Bogus Colleges (6): the freedom of information

I keep returning to an aspect of the UK Government’s approach to immigration: the use of data about ‘bogus colleges’ to demonstrate that there has been abuses of the student visa system.  This is done to: (a) demonstrate the energy of the Home Office in dealing with this and (b) to justify additional measures.  I have shown, I think, in several blog posts on this topic that the way that government uses an overall number of providers who have been removed from the register is misleading.

In her speech to the Conservative Party Conference on 4 October 2016  Amber Rudd said:

The Conservative-led coalition stopped 875 bogus colleges bringing in overseas students, tackled abuse of student visas, and reformed the family system.

Now, I know that is unlikely.  It’s clear that at least 875 providers will have been removed from the register.  In October 2015 there were 890 providers on the list of those removed. In October 2014 there were 835 on the list. But the lists provided are of colleges and schools who have at any time been removed, even if they now have a new entry (because they changed name, ownership or returned after a period of suspension) or if they are an entirely reputable provider who has just stopped courses that need a tier 4 visa (schools who no longer take international students or language schools who now only offer shorter courses).

So I asked for another list of the providers who were no longer on the list.  I asked for that on 4 October 2016 and was promptly told that the Home Office would respond by 1 November 2016, 20 working days after my FOI request.

On 2 November I reminded the Home Office that they’d said they’d respond by 1 November.

On 15 November I reminded the Home Office, pointing out they were now 10 working days after 1 November.

On 29 November  I reminded the Home Office, pointing out they were now 20 working days after 1 November, double the time they should have taken.

On 5 December I asked the Home Office to undertake an internal review of their inability to meet the FOI response time.

On 6 December, the Home Office replied.  They regretted they hadn’t met the response time, and assured me that “we are dealing with your request and we will send you a full reply as soon as we can”.  They did not say that they’d undertake an internal review.

On 5 January 2017  I again asked the Home Office to undertake an internal review of their inability to meet the FOI response time as it was now three months after my request.

On 6 January, the Home Office replied, with their standard first response letter again, saying that they’d reply within 20 days.

On 13 January, the Home Office replied with their template letter for having conducted an internal review.
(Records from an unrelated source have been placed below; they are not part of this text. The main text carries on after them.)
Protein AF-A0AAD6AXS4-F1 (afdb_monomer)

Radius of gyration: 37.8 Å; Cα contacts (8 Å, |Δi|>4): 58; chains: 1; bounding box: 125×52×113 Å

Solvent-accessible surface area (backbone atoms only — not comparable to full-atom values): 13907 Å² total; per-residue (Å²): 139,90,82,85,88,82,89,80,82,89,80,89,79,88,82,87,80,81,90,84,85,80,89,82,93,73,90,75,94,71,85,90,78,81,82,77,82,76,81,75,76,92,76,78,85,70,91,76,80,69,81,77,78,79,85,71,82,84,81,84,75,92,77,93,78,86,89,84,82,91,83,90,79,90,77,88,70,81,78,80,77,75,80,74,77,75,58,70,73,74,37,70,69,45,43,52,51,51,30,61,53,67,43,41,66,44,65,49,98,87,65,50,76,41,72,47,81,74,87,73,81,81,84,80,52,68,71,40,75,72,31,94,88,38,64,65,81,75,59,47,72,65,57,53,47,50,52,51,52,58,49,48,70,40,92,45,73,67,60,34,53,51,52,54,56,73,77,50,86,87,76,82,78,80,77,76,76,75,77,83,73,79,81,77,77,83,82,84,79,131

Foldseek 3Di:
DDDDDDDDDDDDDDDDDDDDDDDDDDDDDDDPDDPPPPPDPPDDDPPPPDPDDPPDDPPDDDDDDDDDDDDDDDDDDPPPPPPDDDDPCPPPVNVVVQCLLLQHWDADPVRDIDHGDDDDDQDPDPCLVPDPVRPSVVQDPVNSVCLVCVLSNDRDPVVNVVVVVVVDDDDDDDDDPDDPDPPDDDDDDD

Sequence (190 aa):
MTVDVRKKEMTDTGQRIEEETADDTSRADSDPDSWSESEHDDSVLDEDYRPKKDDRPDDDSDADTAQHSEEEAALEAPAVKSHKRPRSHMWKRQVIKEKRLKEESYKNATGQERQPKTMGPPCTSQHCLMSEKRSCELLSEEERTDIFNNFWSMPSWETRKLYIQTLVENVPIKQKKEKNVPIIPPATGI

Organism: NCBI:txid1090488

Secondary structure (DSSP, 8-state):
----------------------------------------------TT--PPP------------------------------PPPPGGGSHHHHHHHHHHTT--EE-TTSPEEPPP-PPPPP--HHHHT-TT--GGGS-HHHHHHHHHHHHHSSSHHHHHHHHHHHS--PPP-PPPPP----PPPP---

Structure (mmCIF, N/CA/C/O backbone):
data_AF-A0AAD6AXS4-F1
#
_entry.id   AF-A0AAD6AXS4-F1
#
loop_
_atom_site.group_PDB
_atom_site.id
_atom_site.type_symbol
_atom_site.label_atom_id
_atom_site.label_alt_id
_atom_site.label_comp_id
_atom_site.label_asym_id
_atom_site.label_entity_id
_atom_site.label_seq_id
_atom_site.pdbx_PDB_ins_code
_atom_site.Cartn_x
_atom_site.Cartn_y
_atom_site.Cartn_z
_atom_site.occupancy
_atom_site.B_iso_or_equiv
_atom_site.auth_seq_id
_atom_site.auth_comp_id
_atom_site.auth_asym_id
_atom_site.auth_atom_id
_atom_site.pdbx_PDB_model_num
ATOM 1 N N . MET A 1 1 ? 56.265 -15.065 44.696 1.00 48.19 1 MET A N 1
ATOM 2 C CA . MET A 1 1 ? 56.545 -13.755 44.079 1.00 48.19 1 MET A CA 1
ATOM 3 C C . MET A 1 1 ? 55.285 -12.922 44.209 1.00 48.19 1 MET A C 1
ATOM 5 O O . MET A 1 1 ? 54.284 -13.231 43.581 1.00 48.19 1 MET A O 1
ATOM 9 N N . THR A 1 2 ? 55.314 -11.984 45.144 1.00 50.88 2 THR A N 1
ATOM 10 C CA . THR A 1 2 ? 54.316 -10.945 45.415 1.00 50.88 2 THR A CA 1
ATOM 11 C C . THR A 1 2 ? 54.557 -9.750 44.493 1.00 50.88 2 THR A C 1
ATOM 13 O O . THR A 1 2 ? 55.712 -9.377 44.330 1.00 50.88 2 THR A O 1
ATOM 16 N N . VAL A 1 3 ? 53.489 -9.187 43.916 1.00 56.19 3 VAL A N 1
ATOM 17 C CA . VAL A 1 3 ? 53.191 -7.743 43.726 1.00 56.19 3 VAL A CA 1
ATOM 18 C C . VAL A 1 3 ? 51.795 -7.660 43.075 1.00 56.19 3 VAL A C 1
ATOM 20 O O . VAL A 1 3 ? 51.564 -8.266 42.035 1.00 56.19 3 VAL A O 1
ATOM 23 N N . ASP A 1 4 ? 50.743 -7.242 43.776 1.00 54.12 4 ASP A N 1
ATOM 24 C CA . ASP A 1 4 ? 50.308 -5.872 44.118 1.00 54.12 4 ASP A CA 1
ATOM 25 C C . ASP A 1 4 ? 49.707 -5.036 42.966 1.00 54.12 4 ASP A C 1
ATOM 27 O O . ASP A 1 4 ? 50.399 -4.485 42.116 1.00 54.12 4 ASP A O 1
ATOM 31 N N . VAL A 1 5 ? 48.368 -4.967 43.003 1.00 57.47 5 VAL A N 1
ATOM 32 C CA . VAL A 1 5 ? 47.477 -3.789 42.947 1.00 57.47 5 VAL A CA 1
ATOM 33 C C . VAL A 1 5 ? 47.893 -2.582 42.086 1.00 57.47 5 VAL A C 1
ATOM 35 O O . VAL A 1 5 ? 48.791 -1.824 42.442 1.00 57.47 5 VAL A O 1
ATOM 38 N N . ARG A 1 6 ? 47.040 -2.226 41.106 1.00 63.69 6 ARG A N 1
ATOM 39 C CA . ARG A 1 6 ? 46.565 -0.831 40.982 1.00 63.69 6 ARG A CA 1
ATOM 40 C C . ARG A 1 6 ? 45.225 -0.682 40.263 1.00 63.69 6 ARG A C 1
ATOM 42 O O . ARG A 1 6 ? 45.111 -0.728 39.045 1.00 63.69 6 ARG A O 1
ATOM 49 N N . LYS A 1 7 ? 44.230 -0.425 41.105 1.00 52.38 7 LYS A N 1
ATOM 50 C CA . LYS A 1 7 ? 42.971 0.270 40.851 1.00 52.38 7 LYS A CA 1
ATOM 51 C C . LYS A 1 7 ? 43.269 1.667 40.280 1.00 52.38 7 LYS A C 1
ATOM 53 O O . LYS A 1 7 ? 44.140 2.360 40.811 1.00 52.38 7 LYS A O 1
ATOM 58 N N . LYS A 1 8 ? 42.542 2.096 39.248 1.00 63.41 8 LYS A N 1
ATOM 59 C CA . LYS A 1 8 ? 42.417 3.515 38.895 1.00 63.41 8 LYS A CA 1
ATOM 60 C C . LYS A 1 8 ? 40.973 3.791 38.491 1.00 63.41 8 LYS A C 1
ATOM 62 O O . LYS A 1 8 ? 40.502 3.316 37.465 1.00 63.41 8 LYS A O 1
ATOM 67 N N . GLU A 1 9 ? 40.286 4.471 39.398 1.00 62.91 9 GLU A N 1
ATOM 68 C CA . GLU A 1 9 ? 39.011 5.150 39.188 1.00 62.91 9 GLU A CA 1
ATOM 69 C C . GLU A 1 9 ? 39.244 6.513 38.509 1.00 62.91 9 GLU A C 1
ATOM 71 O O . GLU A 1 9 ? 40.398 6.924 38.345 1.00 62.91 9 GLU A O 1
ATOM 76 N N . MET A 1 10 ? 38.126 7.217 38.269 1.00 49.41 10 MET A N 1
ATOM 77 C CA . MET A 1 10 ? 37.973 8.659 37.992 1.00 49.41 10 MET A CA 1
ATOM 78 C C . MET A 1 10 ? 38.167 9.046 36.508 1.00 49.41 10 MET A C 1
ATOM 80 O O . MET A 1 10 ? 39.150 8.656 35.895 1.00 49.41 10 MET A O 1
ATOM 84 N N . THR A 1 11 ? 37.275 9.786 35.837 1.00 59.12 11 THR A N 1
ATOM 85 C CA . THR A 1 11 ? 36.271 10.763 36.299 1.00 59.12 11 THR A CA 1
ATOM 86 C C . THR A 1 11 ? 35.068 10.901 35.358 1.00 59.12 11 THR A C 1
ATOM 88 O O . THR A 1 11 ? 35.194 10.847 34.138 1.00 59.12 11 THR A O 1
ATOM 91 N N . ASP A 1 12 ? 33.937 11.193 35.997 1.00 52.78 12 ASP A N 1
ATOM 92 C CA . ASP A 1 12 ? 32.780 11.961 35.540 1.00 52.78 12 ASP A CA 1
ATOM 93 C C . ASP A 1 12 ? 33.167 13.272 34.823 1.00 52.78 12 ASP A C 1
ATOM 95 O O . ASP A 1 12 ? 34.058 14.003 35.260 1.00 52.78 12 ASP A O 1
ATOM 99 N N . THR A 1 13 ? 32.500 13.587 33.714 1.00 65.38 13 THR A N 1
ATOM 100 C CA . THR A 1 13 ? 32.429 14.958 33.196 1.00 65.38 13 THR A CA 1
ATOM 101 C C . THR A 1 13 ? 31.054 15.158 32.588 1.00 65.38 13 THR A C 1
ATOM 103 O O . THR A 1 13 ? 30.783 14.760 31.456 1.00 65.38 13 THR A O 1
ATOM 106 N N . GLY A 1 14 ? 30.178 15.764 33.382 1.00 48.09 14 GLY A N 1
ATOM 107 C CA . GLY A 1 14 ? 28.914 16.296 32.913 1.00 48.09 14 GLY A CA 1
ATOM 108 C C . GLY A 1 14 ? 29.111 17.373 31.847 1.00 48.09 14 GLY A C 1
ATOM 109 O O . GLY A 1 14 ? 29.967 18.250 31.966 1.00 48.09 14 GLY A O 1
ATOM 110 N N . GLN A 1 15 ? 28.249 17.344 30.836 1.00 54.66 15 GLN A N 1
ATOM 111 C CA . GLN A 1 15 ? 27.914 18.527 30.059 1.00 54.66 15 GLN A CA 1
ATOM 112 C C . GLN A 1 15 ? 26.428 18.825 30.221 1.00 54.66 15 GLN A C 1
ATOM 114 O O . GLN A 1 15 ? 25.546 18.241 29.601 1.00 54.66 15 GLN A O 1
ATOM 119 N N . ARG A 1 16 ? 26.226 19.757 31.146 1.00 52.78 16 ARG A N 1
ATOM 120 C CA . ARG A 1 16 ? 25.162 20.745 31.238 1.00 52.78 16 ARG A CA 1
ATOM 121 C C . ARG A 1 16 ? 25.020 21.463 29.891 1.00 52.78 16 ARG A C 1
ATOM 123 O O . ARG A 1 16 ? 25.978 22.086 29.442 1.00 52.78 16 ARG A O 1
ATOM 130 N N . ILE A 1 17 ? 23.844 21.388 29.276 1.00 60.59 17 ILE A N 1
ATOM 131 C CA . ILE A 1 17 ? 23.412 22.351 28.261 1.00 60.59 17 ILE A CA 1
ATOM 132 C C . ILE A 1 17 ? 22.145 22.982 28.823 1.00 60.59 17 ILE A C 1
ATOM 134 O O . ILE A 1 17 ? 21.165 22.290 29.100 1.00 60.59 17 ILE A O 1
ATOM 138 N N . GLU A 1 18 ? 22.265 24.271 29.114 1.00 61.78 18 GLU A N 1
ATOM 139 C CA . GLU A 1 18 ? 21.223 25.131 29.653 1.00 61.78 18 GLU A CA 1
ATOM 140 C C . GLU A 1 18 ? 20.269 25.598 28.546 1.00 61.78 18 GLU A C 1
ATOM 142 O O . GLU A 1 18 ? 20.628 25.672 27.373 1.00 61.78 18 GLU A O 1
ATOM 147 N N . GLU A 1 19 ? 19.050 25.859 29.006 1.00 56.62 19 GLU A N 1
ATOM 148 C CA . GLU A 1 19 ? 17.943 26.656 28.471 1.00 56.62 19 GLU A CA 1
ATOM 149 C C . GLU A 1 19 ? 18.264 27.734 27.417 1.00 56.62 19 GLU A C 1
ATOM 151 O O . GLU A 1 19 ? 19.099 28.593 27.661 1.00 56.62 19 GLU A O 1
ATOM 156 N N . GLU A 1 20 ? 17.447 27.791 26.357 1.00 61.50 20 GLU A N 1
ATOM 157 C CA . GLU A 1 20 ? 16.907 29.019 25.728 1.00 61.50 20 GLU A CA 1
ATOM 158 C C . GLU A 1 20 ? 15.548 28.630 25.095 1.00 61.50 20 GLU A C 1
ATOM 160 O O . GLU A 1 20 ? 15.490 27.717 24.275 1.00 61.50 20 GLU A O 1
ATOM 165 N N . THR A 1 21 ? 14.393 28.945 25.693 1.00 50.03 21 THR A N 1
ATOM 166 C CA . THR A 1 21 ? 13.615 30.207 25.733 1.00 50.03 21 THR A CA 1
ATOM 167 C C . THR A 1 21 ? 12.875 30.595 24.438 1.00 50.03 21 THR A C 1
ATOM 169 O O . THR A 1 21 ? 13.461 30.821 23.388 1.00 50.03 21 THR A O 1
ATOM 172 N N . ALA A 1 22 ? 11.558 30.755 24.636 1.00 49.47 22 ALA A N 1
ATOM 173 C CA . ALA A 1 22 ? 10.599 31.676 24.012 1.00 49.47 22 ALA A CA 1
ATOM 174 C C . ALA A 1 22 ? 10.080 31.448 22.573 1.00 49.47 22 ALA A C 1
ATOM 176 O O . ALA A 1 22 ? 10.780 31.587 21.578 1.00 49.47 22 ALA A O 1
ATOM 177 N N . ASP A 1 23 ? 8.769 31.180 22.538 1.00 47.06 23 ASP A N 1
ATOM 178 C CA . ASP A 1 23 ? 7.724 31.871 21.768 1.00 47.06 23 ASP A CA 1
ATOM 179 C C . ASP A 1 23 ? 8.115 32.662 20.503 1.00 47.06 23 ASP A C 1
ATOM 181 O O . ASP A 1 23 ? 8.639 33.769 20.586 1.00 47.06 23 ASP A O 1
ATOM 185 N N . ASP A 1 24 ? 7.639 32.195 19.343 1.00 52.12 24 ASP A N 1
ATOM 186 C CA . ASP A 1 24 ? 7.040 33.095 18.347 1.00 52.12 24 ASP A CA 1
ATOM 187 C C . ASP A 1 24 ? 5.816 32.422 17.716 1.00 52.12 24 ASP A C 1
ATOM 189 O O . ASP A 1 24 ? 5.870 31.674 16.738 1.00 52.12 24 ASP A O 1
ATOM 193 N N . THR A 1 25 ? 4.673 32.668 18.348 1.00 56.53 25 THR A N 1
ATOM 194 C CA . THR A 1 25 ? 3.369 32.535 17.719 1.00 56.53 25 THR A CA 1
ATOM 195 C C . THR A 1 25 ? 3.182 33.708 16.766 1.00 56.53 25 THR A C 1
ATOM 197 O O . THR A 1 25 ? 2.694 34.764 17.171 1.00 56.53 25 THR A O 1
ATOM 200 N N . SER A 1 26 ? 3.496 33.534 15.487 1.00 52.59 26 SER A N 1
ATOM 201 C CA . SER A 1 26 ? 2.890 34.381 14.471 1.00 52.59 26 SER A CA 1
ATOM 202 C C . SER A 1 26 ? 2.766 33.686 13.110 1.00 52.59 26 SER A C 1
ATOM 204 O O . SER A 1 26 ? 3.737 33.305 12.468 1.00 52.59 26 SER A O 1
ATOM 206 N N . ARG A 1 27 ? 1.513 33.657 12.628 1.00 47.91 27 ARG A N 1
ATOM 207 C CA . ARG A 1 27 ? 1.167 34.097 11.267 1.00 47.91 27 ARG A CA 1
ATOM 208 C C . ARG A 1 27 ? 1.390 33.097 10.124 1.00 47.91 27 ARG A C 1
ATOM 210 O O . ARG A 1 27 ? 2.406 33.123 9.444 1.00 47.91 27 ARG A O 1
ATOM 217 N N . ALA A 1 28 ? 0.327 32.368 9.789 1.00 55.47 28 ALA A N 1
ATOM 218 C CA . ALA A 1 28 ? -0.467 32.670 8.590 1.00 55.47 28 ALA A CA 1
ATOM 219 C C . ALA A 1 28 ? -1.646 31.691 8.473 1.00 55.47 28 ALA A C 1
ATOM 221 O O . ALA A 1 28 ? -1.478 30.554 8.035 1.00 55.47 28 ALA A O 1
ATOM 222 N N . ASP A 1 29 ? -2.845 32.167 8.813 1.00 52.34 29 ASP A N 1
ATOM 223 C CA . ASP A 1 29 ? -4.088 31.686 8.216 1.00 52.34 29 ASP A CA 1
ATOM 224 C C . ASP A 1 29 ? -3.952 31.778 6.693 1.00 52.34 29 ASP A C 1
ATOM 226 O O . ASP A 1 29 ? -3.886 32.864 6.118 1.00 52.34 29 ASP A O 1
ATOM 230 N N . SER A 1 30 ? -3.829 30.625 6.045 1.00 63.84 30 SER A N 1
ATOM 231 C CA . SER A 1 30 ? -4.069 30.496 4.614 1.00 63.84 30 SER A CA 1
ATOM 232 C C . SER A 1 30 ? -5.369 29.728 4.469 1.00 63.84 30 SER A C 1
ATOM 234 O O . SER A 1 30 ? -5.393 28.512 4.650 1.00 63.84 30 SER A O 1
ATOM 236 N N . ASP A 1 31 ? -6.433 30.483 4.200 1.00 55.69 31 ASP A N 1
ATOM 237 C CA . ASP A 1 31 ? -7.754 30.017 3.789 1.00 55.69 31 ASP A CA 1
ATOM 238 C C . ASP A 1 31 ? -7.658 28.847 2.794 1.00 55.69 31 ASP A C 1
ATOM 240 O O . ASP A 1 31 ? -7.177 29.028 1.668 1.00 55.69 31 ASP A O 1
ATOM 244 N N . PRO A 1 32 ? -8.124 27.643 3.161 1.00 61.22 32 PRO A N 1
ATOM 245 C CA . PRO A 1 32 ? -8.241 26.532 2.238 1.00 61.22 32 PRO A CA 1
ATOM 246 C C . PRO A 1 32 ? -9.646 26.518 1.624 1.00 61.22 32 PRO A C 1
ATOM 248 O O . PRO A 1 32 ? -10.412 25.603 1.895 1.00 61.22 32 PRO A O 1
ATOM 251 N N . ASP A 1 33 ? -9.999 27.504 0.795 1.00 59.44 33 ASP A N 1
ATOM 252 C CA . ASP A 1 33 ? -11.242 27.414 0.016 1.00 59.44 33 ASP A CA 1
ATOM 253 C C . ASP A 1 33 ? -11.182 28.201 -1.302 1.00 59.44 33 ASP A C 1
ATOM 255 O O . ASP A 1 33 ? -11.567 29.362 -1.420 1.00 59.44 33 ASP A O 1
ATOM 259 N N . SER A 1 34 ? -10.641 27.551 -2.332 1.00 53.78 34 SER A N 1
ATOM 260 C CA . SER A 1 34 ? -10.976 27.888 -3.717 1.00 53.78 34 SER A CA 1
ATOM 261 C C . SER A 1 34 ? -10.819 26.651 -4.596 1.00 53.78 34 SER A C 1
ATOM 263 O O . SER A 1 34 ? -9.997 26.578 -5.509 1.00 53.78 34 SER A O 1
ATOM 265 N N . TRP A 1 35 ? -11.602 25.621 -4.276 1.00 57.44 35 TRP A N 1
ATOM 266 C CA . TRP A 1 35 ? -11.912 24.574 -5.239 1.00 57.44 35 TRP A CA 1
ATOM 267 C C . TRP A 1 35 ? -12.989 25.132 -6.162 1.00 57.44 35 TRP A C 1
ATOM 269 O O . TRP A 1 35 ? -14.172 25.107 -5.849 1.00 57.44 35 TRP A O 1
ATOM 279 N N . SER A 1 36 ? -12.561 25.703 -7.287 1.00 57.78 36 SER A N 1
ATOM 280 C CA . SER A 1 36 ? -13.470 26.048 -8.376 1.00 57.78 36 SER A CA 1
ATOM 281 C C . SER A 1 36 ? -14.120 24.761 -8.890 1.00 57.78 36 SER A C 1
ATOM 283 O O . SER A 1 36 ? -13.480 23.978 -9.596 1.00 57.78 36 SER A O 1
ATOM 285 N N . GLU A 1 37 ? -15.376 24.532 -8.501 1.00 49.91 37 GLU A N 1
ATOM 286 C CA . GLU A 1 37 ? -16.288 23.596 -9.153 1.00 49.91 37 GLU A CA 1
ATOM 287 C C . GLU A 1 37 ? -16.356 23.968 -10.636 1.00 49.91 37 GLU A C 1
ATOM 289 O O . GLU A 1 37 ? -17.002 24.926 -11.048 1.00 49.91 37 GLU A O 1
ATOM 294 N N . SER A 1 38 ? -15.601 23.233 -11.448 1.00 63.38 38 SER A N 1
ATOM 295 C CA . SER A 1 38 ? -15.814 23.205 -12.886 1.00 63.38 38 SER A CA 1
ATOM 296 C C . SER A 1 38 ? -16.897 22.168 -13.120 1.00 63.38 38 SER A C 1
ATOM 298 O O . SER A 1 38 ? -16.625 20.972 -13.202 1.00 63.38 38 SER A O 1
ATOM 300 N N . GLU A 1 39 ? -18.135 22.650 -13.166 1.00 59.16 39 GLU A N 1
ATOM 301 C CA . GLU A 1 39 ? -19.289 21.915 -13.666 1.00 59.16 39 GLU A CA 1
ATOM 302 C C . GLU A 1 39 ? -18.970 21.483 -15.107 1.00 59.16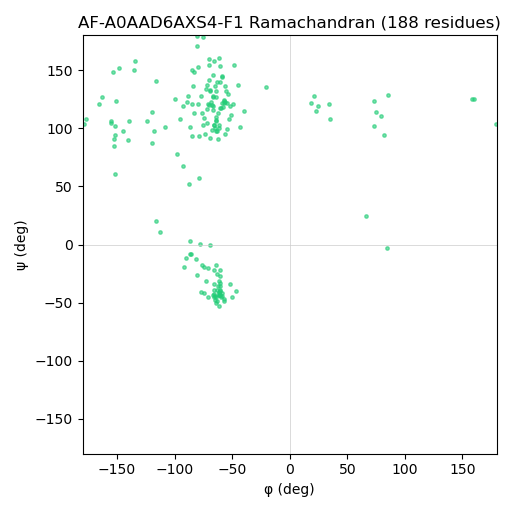 39 GLU A C 1
ATOM 304 O O . GLU A 1 39 ? -19.061 22.264 -16.053 1.00 59.16 39 GLU A O 1
ATOM 309 N N . HIS A 1 40 ? -18.470 20.256 -15.270 1.00 61.00 40 HIS A N 1
ATOM 310 C CA . HIS A 1 40 ? -18.414 19.615 -16.575 1.00 61.00 40 HIS A CA 1
ATOM 311 C C . HIS A 1 40 ? -19.837 19.185 -16.920 1.00 61.00 40 HIS A C 1
ATOM 313 O O . HIS A 1 40 ? -20.399 18.279 -16.310 1.00 61.00 40 HIS A O 1
ATOM 319 N N . ASP A 1 41 ? -20.406 19.898 -17.883 1.00 63.91 41 ASP A N 1
ATOM 320 C CA . ASP A 1 41 ? -21.636 19.559 -18.577 1.00 63.91 41 ASP A CA 1
ATOM 321 C C . ASP A 1 41 ? -21.432 18.240 -19.347 1.00 63.91 41 ASP A C 1
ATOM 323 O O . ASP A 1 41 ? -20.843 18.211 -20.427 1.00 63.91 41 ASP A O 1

They said:

I apologise on behalf of the department for the length of time which it is taking to provide you with a substantive response to your request.  The policy area has been informed of your concerns and I can confirm that your request is under active consideration and is being treated as a matter of priority.

As of 10 February, we’ve now had 20 working days since an internal review at the Home Office confirmed that they not met the FOI deadline, nor had they informed me that there was any reason why they could not meet the deadline.  20 working days is the standard set for responses to FOI requests, but even with the policy area treating this as a ‘priority’ they haven’t met that deadline.  I don’t know how many ‘working days’ the Home Office had over Christmas, but assuming they didn’t come in at all, they’ve now had at least 87 days.  I also know that the data they have provided me in the past has simply been a download of the names of providers who have been flagged as being removed from the register.  That should be a five minute job.  Why hasn’t that been possible in four months?

I’ve now raised this with the Information Commissioner.  But why should I need to?  Ministers are clearly very proud of the action they took to stop ‘bogus colleges’.  In the Committee Stage of the Higher Education and Research Bill, Lord Younger noted that:

I should like to make clear the Government’s position on international students generally. … I make no apology that, when we came to power in 2010, we took steps to rid the system of abuse that was then rife. No one denies now that action needed to be taken then. More than 900 institutions lost the ability to bring in international students.

In October 2016 the Home Secretary said 875 bogus colleges had been stopped by the coalition – now the number stands at over 900.  Why won’t they release the names of the providers concerned?